M.R. fluids work in several modes, including shear mode, valve mode, and squeeze mode [22]. MRF has been widely applied through shear mode and valve mode. Meanwhile, the application of MRFs which work with the new squeeze mode, has recently been developed. Also, MRFs can be operated in a combination of common MRFs working modes.

The shear mode is an operating mode in which the MRFs are influenced by a magnetic field between two parallel surfaces. One of the surfaces will move, and the other will be in a fixed condition. The shear mode is mostly applied to brakes and clutches. However, some dampers use a shear mode. The second is flow mode or valve mode; this mode is an operating mode in which the MRFs flow between two parallel surfaces that are at rest and simultaneously subjected to a magnetic field perpendicular to the direction of flow. Many applications of valve mode are found in dampers. Squeeze mode is an operational mode in which the MRFs flow-through two parallel surfaces and are subjected to a magnetic field that is perpendicular to the direction of flow. Squeeze mode is different from shear mode, the force exerted by one of the surfaces is the compression force, while in the shear mode it provides the shear force. Figure 2 shows an illustration of the working principle of each MRFs working mode.

Figure 2.

MRFs working mode; (a) shear mode; (b) flow mode; (c) squeeze mode [23].

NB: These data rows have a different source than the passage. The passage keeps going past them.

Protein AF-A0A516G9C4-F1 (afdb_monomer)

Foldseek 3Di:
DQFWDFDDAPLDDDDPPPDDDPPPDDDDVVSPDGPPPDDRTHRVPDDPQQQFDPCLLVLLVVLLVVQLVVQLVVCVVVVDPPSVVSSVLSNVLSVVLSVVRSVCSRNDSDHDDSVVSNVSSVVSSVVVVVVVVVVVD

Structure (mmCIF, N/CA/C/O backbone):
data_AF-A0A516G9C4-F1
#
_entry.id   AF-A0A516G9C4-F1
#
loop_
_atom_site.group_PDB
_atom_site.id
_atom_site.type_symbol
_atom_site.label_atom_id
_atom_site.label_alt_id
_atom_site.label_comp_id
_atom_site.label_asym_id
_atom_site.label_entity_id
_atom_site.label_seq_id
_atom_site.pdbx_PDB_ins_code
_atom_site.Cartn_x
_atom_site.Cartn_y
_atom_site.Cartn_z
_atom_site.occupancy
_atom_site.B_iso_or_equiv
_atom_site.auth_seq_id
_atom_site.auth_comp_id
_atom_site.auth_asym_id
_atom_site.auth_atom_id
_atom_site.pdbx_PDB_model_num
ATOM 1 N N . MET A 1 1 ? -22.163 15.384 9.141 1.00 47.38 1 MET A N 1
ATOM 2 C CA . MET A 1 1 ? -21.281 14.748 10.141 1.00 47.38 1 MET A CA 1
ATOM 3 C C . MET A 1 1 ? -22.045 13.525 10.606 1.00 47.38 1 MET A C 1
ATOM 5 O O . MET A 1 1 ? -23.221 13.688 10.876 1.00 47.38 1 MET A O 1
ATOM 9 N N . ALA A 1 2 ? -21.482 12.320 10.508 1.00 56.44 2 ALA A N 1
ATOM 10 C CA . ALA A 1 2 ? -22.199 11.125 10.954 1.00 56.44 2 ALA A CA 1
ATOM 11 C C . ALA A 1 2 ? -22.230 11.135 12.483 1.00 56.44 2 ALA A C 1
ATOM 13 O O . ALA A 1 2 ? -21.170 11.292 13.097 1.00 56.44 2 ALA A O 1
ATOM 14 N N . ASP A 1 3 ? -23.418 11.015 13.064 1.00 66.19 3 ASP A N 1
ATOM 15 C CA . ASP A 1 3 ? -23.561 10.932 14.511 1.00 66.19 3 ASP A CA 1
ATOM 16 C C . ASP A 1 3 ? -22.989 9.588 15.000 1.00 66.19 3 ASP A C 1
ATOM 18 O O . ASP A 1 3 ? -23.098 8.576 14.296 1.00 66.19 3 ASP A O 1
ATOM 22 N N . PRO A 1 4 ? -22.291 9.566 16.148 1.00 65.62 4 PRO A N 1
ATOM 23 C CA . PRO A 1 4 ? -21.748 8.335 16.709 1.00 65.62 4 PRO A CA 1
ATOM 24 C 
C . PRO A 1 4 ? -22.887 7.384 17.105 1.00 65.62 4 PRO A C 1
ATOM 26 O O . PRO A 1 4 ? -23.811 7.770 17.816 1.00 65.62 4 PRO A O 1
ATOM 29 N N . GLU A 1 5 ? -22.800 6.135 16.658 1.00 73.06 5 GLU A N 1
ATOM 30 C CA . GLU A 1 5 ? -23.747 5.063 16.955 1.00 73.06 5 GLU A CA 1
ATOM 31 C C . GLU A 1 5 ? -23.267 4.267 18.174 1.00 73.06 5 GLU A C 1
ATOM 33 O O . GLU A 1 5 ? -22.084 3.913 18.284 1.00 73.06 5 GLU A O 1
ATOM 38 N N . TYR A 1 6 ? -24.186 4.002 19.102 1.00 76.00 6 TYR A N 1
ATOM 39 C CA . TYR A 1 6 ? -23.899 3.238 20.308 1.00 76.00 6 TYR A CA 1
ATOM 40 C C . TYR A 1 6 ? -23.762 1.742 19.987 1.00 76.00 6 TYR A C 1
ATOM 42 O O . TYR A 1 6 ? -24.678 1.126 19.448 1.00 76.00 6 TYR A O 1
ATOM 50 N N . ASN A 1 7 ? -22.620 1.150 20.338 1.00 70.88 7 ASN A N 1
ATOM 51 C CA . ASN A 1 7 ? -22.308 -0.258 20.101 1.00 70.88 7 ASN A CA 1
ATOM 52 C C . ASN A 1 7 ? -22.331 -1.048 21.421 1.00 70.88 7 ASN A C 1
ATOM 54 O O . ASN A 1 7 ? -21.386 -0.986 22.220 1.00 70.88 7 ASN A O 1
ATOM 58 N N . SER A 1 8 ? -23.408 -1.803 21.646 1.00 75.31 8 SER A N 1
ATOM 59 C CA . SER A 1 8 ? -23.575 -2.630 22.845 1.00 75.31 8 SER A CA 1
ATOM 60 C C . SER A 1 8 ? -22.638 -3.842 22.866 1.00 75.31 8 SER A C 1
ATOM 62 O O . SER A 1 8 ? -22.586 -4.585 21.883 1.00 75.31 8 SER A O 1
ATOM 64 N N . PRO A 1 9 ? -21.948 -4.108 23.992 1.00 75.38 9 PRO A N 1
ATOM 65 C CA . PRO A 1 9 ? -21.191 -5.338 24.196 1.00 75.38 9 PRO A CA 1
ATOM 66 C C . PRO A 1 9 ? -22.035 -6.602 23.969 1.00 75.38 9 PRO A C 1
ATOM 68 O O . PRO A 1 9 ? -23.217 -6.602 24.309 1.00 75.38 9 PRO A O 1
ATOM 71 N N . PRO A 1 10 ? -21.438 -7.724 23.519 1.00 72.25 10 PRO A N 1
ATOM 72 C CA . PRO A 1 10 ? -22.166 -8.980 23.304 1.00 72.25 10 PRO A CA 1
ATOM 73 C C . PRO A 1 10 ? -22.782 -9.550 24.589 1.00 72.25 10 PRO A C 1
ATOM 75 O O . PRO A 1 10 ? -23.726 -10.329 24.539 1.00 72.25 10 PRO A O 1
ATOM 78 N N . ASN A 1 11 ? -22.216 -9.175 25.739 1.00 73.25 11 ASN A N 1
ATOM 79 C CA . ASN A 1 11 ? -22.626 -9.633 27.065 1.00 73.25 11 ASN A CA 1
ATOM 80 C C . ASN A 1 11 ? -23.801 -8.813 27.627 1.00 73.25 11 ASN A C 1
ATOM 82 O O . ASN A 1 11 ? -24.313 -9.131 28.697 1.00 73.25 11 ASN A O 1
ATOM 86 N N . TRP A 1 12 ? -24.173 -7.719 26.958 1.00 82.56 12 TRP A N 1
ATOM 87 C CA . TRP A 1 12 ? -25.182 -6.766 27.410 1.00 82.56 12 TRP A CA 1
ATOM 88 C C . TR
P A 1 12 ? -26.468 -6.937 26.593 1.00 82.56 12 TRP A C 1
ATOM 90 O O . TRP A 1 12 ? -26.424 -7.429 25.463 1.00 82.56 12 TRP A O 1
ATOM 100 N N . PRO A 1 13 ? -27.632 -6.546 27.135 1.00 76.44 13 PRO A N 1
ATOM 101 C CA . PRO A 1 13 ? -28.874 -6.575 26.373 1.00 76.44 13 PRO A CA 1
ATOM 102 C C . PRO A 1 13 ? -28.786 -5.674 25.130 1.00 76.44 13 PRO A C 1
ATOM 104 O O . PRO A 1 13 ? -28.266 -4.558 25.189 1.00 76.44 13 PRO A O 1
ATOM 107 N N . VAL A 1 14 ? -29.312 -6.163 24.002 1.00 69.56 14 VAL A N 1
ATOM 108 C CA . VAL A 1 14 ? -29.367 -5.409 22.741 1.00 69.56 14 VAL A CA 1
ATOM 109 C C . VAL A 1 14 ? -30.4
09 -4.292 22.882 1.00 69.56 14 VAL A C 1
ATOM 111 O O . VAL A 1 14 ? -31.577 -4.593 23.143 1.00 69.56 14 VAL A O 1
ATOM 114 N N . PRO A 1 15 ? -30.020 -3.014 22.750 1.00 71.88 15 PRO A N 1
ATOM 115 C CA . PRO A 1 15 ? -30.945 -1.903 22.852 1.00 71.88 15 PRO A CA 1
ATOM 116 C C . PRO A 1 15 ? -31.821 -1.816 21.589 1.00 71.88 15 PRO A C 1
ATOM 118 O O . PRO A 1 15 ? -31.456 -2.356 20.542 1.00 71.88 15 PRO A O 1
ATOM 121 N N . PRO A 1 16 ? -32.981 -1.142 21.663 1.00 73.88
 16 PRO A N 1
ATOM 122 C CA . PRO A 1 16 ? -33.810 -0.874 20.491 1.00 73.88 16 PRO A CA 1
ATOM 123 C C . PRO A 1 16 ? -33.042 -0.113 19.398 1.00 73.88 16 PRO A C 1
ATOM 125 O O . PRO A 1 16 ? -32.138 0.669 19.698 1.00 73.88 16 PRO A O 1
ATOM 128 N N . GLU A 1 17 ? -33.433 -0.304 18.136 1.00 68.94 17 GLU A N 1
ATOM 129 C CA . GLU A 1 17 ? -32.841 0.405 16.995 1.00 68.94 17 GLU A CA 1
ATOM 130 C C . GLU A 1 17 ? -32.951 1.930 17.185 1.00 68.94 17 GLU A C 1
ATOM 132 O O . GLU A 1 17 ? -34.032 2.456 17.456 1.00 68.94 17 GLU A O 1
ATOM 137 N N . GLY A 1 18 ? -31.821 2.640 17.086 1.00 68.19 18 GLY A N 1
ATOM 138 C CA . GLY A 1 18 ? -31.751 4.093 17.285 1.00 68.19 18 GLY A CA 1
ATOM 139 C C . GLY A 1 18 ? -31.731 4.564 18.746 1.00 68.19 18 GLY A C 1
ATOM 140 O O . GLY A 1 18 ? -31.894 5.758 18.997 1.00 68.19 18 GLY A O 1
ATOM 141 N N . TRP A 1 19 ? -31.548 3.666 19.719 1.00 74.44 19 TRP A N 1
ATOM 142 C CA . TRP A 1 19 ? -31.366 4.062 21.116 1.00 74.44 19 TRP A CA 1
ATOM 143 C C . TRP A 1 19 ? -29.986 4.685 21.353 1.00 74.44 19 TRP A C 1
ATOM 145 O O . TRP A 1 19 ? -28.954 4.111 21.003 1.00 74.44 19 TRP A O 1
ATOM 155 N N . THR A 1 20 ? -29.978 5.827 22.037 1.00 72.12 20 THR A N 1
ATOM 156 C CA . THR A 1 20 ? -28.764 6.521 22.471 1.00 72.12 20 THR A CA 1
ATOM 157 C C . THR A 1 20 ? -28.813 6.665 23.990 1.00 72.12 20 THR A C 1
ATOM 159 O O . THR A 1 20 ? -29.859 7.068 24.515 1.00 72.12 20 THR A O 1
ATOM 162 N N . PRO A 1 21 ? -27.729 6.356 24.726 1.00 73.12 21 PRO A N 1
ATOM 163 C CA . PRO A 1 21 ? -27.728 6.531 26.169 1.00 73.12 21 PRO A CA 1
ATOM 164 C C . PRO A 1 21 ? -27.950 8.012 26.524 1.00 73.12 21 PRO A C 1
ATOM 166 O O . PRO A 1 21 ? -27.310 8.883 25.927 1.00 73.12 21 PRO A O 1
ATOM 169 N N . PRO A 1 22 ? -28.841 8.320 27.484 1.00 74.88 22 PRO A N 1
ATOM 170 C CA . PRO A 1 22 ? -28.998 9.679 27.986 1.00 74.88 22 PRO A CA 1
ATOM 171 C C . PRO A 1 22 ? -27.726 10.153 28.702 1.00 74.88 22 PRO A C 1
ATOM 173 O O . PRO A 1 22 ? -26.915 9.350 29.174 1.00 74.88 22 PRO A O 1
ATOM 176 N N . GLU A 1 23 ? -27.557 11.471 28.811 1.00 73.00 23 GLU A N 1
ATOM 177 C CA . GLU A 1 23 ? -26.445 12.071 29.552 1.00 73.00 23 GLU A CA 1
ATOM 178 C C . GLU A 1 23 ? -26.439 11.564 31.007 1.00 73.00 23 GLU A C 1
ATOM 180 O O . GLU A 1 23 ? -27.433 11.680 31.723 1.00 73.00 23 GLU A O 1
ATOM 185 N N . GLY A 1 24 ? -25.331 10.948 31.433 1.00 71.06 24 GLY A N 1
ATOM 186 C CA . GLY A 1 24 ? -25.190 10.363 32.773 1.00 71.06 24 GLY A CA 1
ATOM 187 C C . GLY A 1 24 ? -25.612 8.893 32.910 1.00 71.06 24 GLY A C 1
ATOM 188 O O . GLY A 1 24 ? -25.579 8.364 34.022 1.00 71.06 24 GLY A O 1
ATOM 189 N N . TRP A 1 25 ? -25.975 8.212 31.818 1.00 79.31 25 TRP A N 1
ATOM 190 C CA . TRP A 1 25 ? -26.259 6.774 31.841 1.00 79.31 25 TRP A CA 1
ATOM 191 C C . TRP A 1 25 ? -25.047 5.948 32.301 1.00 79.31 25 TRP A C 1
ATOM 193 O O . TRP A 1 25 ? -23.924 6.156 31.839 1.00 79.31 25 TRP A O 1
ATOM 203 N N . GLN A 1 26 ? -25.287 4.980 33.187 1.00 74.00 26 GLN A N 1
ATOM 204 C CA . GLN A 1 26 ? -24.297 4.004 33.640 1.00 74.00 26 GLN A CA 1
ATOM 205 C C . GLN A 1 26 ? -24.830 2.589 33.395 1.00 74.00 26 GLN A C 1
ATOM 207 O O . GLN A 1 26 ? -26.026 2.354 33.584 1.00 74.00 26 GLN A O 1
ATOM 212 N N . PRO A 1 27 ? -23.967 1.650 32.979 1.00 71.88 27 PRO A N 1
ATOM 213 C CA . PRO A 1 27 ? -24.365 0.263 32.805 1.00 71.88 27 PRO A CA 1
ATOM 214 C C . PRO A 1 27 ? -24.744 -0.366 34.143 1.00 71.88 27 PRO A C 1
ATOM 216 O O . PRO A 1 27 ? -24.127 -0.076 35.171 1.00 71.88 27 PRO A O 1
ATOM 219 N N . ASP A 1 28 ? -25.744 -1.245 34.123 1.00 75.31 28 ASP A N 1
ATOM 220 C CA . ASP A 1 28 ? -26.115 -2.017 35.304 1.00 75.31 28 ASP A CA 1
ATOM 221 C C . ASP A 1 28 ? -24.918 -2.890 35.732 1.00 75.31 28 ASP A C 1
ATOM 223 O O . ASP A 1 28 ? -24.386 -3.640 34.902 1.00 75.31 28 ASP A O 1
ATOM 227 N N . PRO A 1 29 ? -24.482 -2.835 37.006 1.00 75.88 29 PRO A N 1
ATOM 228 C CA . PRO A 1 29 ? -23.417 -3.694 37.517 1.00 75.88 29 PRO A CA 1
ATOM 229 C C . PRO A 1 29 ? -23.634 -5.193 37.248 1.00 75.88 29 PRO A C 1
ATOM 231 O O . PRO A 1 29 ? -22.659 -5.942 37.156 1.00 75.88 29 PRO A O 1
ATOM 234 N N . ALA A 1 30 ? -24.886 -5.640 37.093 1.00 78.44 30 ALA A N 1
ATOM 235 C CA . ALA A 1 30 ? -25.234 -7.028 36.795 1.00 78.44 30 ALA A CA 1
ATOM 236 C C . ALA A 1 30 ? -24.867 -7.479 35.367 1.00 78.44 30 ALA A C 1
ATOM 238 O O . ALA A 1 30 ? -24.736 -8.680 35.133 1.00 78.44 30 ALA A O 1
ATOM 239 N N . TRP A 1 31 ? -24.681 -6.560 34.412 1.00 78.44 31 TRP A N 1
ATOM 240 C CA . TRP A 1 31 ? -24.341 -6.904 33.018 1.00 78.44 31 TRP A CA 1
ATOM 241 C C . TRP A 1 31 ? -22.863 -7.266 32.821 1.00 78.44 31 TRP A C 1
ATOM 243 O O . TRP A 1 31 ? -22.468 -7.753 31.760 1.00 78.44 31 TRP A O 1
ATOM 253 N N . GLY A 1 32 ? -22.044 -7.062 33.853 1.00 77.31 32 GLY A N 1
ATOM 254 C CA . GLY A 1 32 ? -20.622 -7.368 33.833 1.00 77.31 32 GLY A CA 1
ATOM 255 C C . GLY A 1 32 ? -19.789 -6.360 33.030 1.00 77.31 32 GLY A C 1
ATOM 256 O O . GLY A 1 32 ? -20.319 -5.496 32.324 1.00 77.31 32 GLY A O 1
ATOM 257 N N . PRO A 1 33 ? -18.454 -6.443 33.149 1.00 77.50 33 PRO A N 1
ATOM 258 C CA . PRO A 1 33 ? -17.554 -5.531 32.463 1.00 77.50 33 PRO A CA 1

The commercialization of the use of MRFs technology was first used in 1995 for braking on stationary bicycles. MRFs technology tends to be cheaper and easier to use when compared to previous eddy-current-based braking technologies [24]. The world is full of potential applications for MRFs. Systems that require fluid motion control by changing viscosity, solutions based on MRFs technology may be applied to save functionality as well as costs. Simple and smart technology that can produce better products is the crucial factor of MRFs technology. Superior features such as fast response, simple application of electrical power input and mechanical power output, and controllability make MRFs technology the choice of many engineering technologies. The sliding mode (used in brake and clutch) and valve mode (used in shock breakers) have been thoroughly studied, and several products are already on the market [25].

Besides MRFs, magnetorheological elastomers (M.R.E.s) are also intelligent materials that are currently a topic of development. In the last 20 years, the number of publications related to the creation, characterization, and application of M.R.E. has increased significantly. This significant increase occurred after 1995 regarding the viscoelasticity properties of M.R.E. initiated by Rigby and Jilken in their 1983 publication [26] when it is compared with the number of publications in the field of MRF and MRF applications.

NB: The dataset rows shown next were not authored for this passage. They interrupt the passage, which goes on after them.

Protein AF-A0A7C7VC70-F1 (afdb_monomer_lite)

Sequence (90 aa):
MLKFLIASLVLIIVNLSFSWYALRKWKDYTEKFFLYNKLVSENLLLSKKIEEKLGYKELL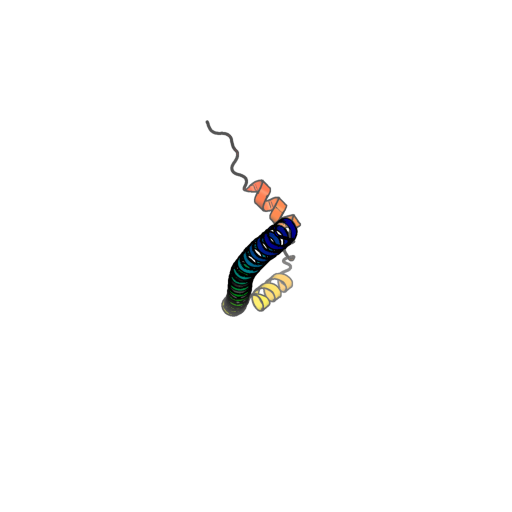RYAKMKGFKDISLEDIKGFLKIYQPSSRSE

Foldseek 3Di:
DVVVVVVVVVVVVVVVVVVVVVVVVVVVVVVVVVVVVVVVVVVVVVVVVVCVVVVVVVVVVVCVVVVHDDQDPVNVVVVVVVVPPPPDDD

pLDDT: mean 78.53, std 12.61, range [38.03, 94.38]

Structure (mmCIF, N/CA/C/O backbone):
data_AF-A0A7C7VC70-F1
#
_entry.id   AF-A0A7C7VC70-F1
#
loop_
_atom_site.group_PDB
_atom_site.id
_atom_site.type_symbol
_atom_site.label_atom_id
_atom_site.label_alt_id
_atom_site.label_comp_id
_atom_site.label_asym_id
_atom_site.label_entity_id
_atom_site.label_seq_id
_atom_site.pdbx_PDB_ins_code
_atom_site.Cartn_x
_atom_site.Cartn_y
_atom_site.Cartn_z
_atom_site.occupancy
_atom_site.B_iso_or_equiv
_atom_site.auth_seq_id
_atom_site.auth_comp_id
_atom_site.auth_asym_id
_atom_site.auth_atom_id
_atom_site.pdbx_PDB_model_num
ATOM 1 N N . MET A 1 1 ? 33.200 -5.993 -41.373 1.00 71.81 1 MET A N 1
ATOM 2 C CA . MET A 1 1 ? 33.839 -5.513 -40.126 1.00 71.81 1 MET A CA 1
ATOM 3 C C . MET A 1 1 ? 33.149 -4.267 -39.576 1.00 71.81 1 MET A C 1
ATOM 5 O O . MET A 1 1 ? 32.452 -4.394 -38.582 1.00 71.81 1 MET A O 1
ATOM 9 N N . LEU A 1 2 ? 33.219 -3.107 -40.246 1.00 86.62 2 LEU A N 1
ATOM 10 C CA . LEU A 1 2 ? 32.647 -1.844 -39.735 1.00 86.62 2 LEU A CA 1
ATOM 11 C C . LEU A 1 2 ? 31.137 -1.902 -39.421 1.00 86.62 2 LEU A C 1
ATOM 13 O O . LEU A 1 2 ? 30.706 -1.428 -38.377 1.00 86.62 2 LEU A O 1
ATOM 17 N N . LYS A 1 3 ? 30.340 -2.556 -40.278 1.00 84.38 3 LYS A N 1
ATOM 18 C CA . LYS A 1 3 ? 28.891 -2.737 -40.059 1.00 84.38 3 LYS A CA 1
ATOM 19 C C . LYS A 1 3 ? 28.566 -3.512 -38.771 1.00 84.38 3 LYS A C 1
ATOM 21 O O . LYS A 1 3 ? 27.601 -3.183 -38.095 1.00 84.38 3 LYS A O 1
ATOM 26 N N . PHE A 1 4 ? 29.390 -4.500 -38.415 1.00 89.56 4 PHE A N 1
ATOM 27 C CA . PHE A 1 4 ? 29.217 -5.285 -37.187 1.00 89.56 4 PHE A CA 1
ATOM 28 C C . PHE A 1 4 ? 29.623 -4.488 -35.944 1.00 89.56 4 PHE A C 1
ATOM 30 O O . PHE A 1 4 ? 28.938 -4.549 -34.931 1.00 89.56 4 PHE A O 1
ATOM 37 N N . LEU A 1 5 ? 30.677 -3.673 -36.051 1.00 89.75 5 LEU A N 1
ATOM 38 C CA . LEU A 1 5 ? 31.092 -2.733 -35.006 1.00 89.75 5 LEU A CA 1
ATOM 39 C C . LEU A 1 5 ? 29.984 -1.723 -34.678 1.00 89.75 5 LEU A C 1
ATOM 41 O O . LEU A 1 5 ? 29.658 -1.519 -33.511 1.00 89.75 5 LEU A O 1
ATOM 45 N N . ILE A 1 6 ? 29.358 -1.148 -35.708 1.00 91.88 6 ILE A N 1
ATOM 46 C CA . ILE A 1 6 ? 28.236 -0.215 -35.547 1.00 91.88 6 ILE A CA 1
ATOM 47 C C . ILE A 1 6 ? 27.027 -0.926 -34.924 1.00 91.88 6 ILE A C 1
ATOM 49 O O . ILE A 1 6 ? 26.430 -0.400 -33.989 1.00 91.88 6 ILE A O 1
ATOM 53 N N . ALA A 1 7 ? 26.693 -2.136 -35.383 1.00 91.69 7 ALA A N 1
ATOM 54 C CA . ALA A 1 7 ? 25.587 -2.911 -34.823 1.00 91.69 7 ALA A CA 1
ATOM 55 C C . ALA A 1 7 ? 25.798 -3.243 -33.332 1.00 91.69 7 ALA A C 1
ATOM 57 O O . ALA A 1 7 ? 24.883 -3.061 -32.530 1.00 91.69 7 ALA A O 1
ATOM 58 N N . SER A 1 8 ? 27.007 -3.654 -32.934 1.00 90.75 8 SER A N 1
ATOM 59 C CA . SER A 1 8 ? 27.345 -3.874 -31.522 1.00 90.75 8 SER A CA 1
ATOM 60 C C . SER A 1 8 ? 27.249 -2.595 -30.694 1.00 90.75 8 SER A C 1
ATOM 62 O O . SER A 1 8 ? 26.731 -2.634 -29.581 1.00 90.75 8 SER A O 1
ATOM 64 N N . LEU A 1 9 ? 27.698 -1.458 -31.230 1.00 93.00 9 LEU A N 1
ATOM 65 C CA . LEU A 1 9 ? 27.619 -0.177 -30.530 1.00 93.00 9 LEU A CA 1
ATOM 66 C C . LEU A 1 9 ? 26.162 0.245 -30.287 1.00 93.00 9 LEU A C 1
ATOM 68 O O . LEU A 1 9 ? 25.815 0.658 -29.183 1.00 93.00 9 LEU A O 1
ATOM 72 N N . VAL A 1 10 ? 25.291 0.078 -31.286 1.00 94.19 10 VAL A N 1
ATOM 73 C CA . VAL A 1 10 ? 23.852 0.354 -31.155 1.00 94.19 10 VAL A CA 1
ATOM 74 C C . VAL A 1 10 ? 23.218 -0.544 -30.094 1.00 94.19 10 VAL A C 1
ATOM 76 O O . VAL A 1 10 ? 22.480 -0.051 -29.243 1.00 94.19 10 VAL A O 1
ATOM 79 N N . LEU A 1 11 ? 23.543 -1.841 -30.086 1.00 93.50 11 LEU A N 1
ATOM 80 C CA . LEU A 1 11 ? 23.043 -2.768 -29.068 1.00 93.50 11 LEU A CA 1
ATOM 81 C C . LEU A 1 11 ? 23.471 -2.352 -27.658 1.00 93.50 11 LEU A C 1
ATOM 83 O O . LEU A 1 11 ? 22.642 -2.366 -26.752 1.00 93.50 11 LEU A O 1
ATOM 87 N N . ILE A 1 12 ? 24.723 -1.925 -27.473 1.00 93.69 12 ILE A N 1
ATOM 88 C CA . ILE A 1 12 ? 25.218 -1.432 -26.180 1.00 93.69 12 ILE A CA 1
ATOM 89 C C . ILE A 1 12 ? 24.425 -0.200 -25.726 1.00 93.69 12 ILE A C 1
ATOM 91 O O . ILE A 1 12 ? 23.981 -0.154 -24.580 1.00 93.69 12 ILE A O 1
ATOM 95 N N . ILE A 1 13 ? 24.194 0.769 -26.616 1.00 94.25 13 ILE A N 1
ATOM 96 C CA . ILE A 1 13 ? 23.462 2.006 -26.296 1.00 94.25 13 ILE A CA 1
ATOM 97 C C . ILE A 1 13 ? 22.008 1.710 -25.910 1.00 94.25 13 ILE A C 1
ATOM 99 O O . ILE A 1 13 ? 21.504 2.253 -24.923 1.00 94.25 13 ILE A O 1
ATOM 103 N N . VAL A 1 14 ? 21.334 0.830 -26.654 1.00 93.38 14 VAL A N 1
ATOM 104 C CA . VAL A 1 14 ? 19.952 0.426 -26.354 1.00 93.38 14 VAL A CA 1
ATOM 105 C C . VAL A 1 14 ? 19.884 -0.270 -24.997 1.00 93.38 14 VAL A C 1
ATOM 107 O O . VAL A 1 14 ? 19.015 0.043 -24.183 1.00 93.38 14 VAL A O 1
ATOM 110 N N . ASN A 1 15 ? 20.836 -1.158 -24.713 1.00 94.38 15 ASN A N 1
ATOM 111 C CA . ASN A 1 15 ? 20.869 -1.916 -23.468 1.00 94.38 15 ASN A CA 1
ATOM 112 C C . ASN A 1 15 ? 21.155 -1.019 -22.251 1.00 94.38 15 ASN A C 1
ATOM 114 O O . ASN A 1 15 ? 20.504 -1.147 -21.212 1.00 94.38 15 ASN A O 1
ATOM 118 N N . LEU A 1 16 ? 22.060 -0.043 -22.397 1.00 93.81 16 LEU A N 1
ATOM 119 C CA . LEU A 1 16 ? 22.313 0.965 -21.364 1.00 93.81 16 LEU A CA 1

The development of intelligent components based on M.R.E.s must pay attention to the composition of M.R.E.s because it can be formed with a variety of fill materials. The characteristics of the pre-blended matrix greatly influence the physical properties of M.R.E.s, which can make M.R.E.s solid or hollow. However, in general, M.R.E.s use a non-hollow matrix. To obtain a non-hollow matrix, the degassing method can be used to remove air bubbles or voids in the matrix. The magnetizable particles have an essential role in the magnetic induction properties of M.R.E.s. Much research has focused on these magnetized particles to achieve better rheological properties. Particles that are generally used are iron particles because they have a high permeability value and can be magnetized well [27]. M.R. effect is greatest due to the relationship between iron particles, this property can be achieved with high permeability and particle saturation. However, high saturation is also followed by an increase in the residual magnetic field that appears [28]. Therefore, the use of alloy particles in M.R.E.s, such as iron and cobalt or nickel alloys, is not as widely used as the use of C.I.P. The residual magnetic field in the particles will remain after the magnetic field has been lost so that the M.R. properties cannot return to their original state [29]. The size of the particles must be considered because it affects the properties of M.R.E. in receiving several magnetic domains.


3. Reluctance circuit for M.R. devices

Magnetic reluctance, or magnetic resistance, is a concept used in the analysis of magnetic circuits. It is defined as the ratio of magnetomotive force (mmf) to magnetic flux. It represents the opposition to magnetic flux and depends on the geometry and composition of an object.

Magnetic reluctance in a magnetic circuit is analogous to electrical resistance in an electrical circuit in that resistance is a measure of the opposition to the electric current. The definition of magnetic reluctance is analogous to Ohm law in this respect. However, the magnetic flux passing through a reluctance does not give rise to the dissipation of heat as it does for current through a resistance. Thus, the analogy cannot be used for modeling energy flow in systems where energy crosses between the magnetic and electrical domains. An alternative analogy to the reluctance model, which correctly represents energy flows is the gyrator–capacitor model. The magnetic circuit is derived using Kirchoff law, as illustrated in Figure 3 [30, 31].

Figure 3.

Illustration of reluctance circuit on M.R. device.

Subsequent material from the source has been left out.